Pros and Cons of Pasteurized Juice
Heat pasteurization is the most common type of pasteurization that can give the juice a different flavor, which is why most store juices taste differently from freshly made juices. Unpasteurized juice tastes better; hence almost everyone has a juicer at home to make fresh juice out of their supervised fruits.
Pasteurized juice has nutrients but not as much as unpasteurized juice. Pasteurizing the juice means heating it, which kills any bad bacteria and vital nutrients. Heat causes vitamins to degrade and de-stabilize, and there are some proteins that our body cannot make; having those proteins decompose while heating our only source of them is not a good idea.
Processed orange juice has 26% fewer antioxidants than unprocessed one. Pasteurization is proven to reduce the vitamin C in juices, but some researchers like Sarah Ash, professor of nutrition at NC State University, tell that the loss is not that much, and pasteurized orange juice remains a good source of folate.
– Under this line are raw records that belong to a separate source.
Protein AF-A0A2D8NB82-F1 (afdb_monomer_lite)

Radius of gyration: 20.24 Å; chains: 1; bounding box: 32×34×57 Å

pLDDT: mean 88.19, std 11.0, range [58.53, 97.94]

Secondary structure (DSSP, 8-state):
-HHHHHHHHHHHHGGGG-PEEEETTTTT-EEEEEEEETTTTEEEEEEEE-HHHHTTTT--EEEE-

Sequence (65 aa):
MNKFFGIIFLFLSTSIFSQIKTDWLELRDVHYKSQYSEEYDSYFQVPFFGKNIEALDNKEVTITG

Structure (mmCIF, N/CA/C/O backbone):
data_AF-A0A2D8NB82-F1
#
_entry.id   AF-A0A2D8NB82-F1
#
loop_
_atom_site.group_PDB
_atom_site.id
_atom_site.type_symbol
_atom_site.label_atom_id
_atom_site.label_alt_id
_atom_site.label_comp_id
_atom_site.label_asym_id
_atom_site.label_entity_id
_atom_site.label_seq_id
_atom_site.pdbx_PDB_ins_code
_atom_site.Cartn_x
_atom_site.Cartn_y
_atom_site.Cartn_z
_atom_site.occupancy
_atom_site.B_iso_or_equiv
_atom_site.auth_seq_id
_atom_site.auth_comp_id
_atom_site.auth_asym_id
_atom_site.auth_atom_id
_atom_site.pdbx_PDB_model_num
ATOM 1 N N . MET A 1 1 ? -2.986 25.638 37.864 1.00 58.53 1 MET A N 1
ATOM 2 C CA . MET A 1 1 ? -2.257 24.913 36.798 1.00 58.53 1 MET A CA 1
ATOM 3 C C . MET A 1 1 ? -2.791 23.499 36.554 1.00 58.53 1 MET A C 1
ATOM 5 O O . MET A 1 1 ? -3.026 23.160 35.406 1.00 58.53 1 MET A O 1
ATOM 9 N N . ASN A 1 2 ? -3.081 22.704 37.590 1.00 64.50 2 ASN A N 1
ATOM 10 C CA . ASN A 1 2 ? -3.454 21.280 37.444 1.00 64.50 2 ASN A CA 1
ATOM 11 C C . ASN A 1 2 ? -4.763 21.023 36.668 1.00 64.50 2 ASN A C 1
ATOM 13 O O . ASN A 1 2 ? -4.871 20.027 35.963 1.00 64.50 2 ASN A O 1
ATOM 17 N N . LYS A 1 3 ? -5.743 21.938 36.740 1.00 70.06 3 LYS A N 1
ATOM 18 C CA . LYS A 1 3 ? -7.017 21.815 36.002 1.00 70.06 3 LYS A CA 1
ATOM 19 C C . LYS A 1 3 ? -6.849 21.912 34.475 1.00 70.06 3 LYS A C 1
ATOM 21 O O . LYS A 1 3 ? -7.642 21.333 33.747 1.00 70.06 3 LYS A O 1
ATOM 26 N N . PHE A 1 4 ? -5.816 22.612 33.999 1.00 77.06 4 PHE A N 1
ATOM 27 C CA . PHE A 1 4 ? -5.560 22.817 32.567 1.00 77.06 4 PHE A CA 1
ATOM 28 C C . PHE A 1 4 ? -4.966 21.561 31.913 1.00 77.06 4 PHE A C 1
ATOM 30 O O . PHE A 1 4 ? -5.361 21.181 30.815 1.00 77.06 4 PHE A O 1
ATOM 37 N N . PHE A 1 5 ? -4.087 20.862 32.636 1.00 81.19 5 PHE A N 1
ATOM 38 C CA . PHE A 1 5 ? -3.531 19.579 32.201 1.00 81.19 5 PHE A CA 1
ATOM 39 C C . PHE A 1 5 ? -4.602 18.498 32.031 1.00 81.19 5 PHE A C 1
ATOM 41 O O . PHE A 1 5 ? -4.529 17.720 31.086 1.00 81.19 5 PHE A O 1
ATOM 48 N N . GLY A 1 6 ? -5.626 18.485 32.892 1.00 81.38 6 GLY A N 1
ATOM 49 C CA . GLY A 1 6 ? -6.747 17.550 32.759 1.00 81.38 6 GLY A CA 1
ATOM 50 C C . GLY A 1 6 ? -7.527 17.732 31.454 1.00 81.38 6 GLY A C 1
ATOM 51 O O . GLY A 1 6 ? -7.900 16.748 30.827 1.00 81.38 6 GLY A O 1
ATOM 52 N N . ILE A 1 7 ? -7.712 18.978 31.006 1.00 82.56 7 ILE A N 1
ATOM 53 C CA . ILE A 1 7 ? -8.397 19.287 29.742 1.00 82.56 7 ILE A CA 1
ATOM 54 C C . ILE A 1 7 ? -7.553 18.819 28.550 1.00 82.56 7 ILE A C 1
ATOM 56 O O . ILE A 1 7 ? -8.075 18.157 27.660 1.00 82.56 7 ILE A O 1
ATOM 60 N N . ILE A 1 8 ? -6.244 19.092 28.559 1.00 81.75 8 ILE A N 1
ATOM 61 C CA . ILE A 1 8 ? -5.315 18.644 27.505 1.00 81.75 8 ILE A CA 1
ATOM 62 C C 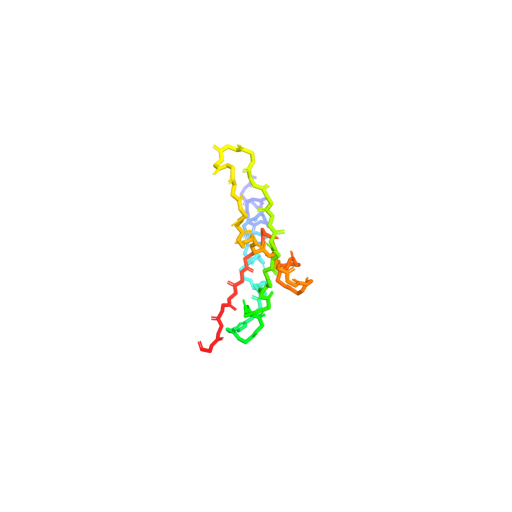. ILE A 1 8 ? -5.296 17.112 27.398 1.00 81.75 8 ILE A C 1
ATOM 64 O O . ILE A 1 8 ? -5.357 16.570 26.298 1.00 81.75 8 ILE A O 1
ATOM 68 N N . PHE A 1 9 ? -5.271 16.408 28.532 1.00 79.25 9 PHE A N 1
ATOM 69 C CA . PHE A 1 9 ? -5.303 14.944 28.557 1.00 79.25 9 PHE A CA 1
ATOM 70 C C . PHE A 1 9 ? -6.603 14.373 27.964 1.00 79.25 9 PHE A C 1
ATOM 72 O O . PHE A 1 9 ? -6.579 13.353 27.280 1.00 79.25 9 PHE A O 1
ATOM 79 N N . LEU A 1 10 ? -7.728 15.062 28.169 1.00 78.88 10 LEU A N 1
ATOM 80 C CA . LEU A 1 10 ? -9.035 14.681 27.631 1.00 78.88 10 LEU A CA 1
ATOM 81 C C . LEU A 1 10 ? -9.128 14.895 26.109 1.00 78.88 10 LEU A C 1
ATOM 83 O O . LEU A 1 10 ? -9.810 14.139 25.428 1.00 78.88 10 LEU A O 1
ATOM 87 N N . PHE A 1 11 ? -8.409 15.876 25.557 1.00 72.81 11 PHE A N 1
ATOM 88 C CA . PHE A 1 11 ? -8.303 16.061 24.104 1.00 72.81 11 PHE A CA 1
ATOM 89 C C . PHE A 1 11 ? -7.355 15.062 23.434 1.00 72.81 11 PHE A C 1
ATOM 91 O O . PHE A 1 11 ? -7.561 14.716 22.279 1.00 72.81 11 PHE A O 1
ATOM 98 N N . LEU A 1 12 ? -6.333 14.570 24.136 1.00 75.12 12 LEU A N 1
ATOM 99 C CA . LEU A 1 12 ? -5.429 13.552 23.590 1.00 75.12 12 LEU A CA 1
ATOM 100 C C . LEU A 1 12 ? -6.094 12.169 23.502 1.00 75.12 12 LEU A C 1
ATOM 102 O O . LEU A 1 12 ? -5.745 11.379 22.624 1.00 75.12 12 LEU A O 1
ATOM 106 N N . SER A 1 13 ? -7.070 11.875 24.368 1.00 70.38 13 SER A N 1
ATOM 107 C CA . SER A 1 13 ? -7.765 10.581 24.379 1.00 70.38 13 SER A CA 1
ATOM 108 C C . SER A 1 13 ? -8.807 10.412 23.265 1.00 70.38 13 SER A C 1
ATOM 110 O O . SER A 1 13 ? -9.120 9.276 22.909 1.00 70.38 13 SER A O 1
ATOM 112 N N . THR A 1 14 ? -9.319 11.493 22.665 1.00 65.69 14 THR A N 1
ATOM 113 C CA . THR A 1 14 ? -10.290 11.405 21.555 1.00 65.69 14 THR A CA 1
ATOM 114 C C . THR A 1 14 ? -9.667 10.876 20.262 1.00 65.69 14 THR A C 1
ATOM 116 O O . THR A 1 14 ? -10.369 10.270 19.455 1.00 65.69 14 THR A O 1
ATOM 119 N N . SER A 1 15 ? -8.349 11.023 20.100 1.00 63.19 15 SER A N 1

Difference between Pasteurized Milk and Juice
The actual process for pasteurizing milk and juice is the same; both are filled in a container then heated directly or indirectly until their temperature is high enough to kill the microbes in the liquid. The difference is in seriousness by which both are pasteurized, most countries don’t have strict regulations on pasteurizing juice, but for milk, the strictness is everywhere.
Milk contains very mild acid and other nutrients, which make it a good breeding ground for bacteria, while juices generally have a lower pH which makes them more immune to bacteria which increases their shelf-life. Contaminated milk can cause death, but infections from contaminated juices are not that serious.
Yes, the Juice Is Pasteurized
The first product that was pasteurized intentionally was wine, followed by commercial pasteurization of milk. With the success of milk, people started to pasteurize other food items, including juices, which enabled long-distance transport of juices and expanded the juice market. No doubt that the quality was lost, but with the majority of nutrients being preserved with some flavors, pasteurization has become a norm in juicing industry.
Like other liquids in the market, the juice is processed whether it’s adding preservatives, artificial flavors, nutrients, or something else. But to transport juice over long distances, the companies need to maintain a longer shelf-life, which is obtained by removing the bacteria from the juice by pasteurization. So, yes, the juice is pasteurized like milk is.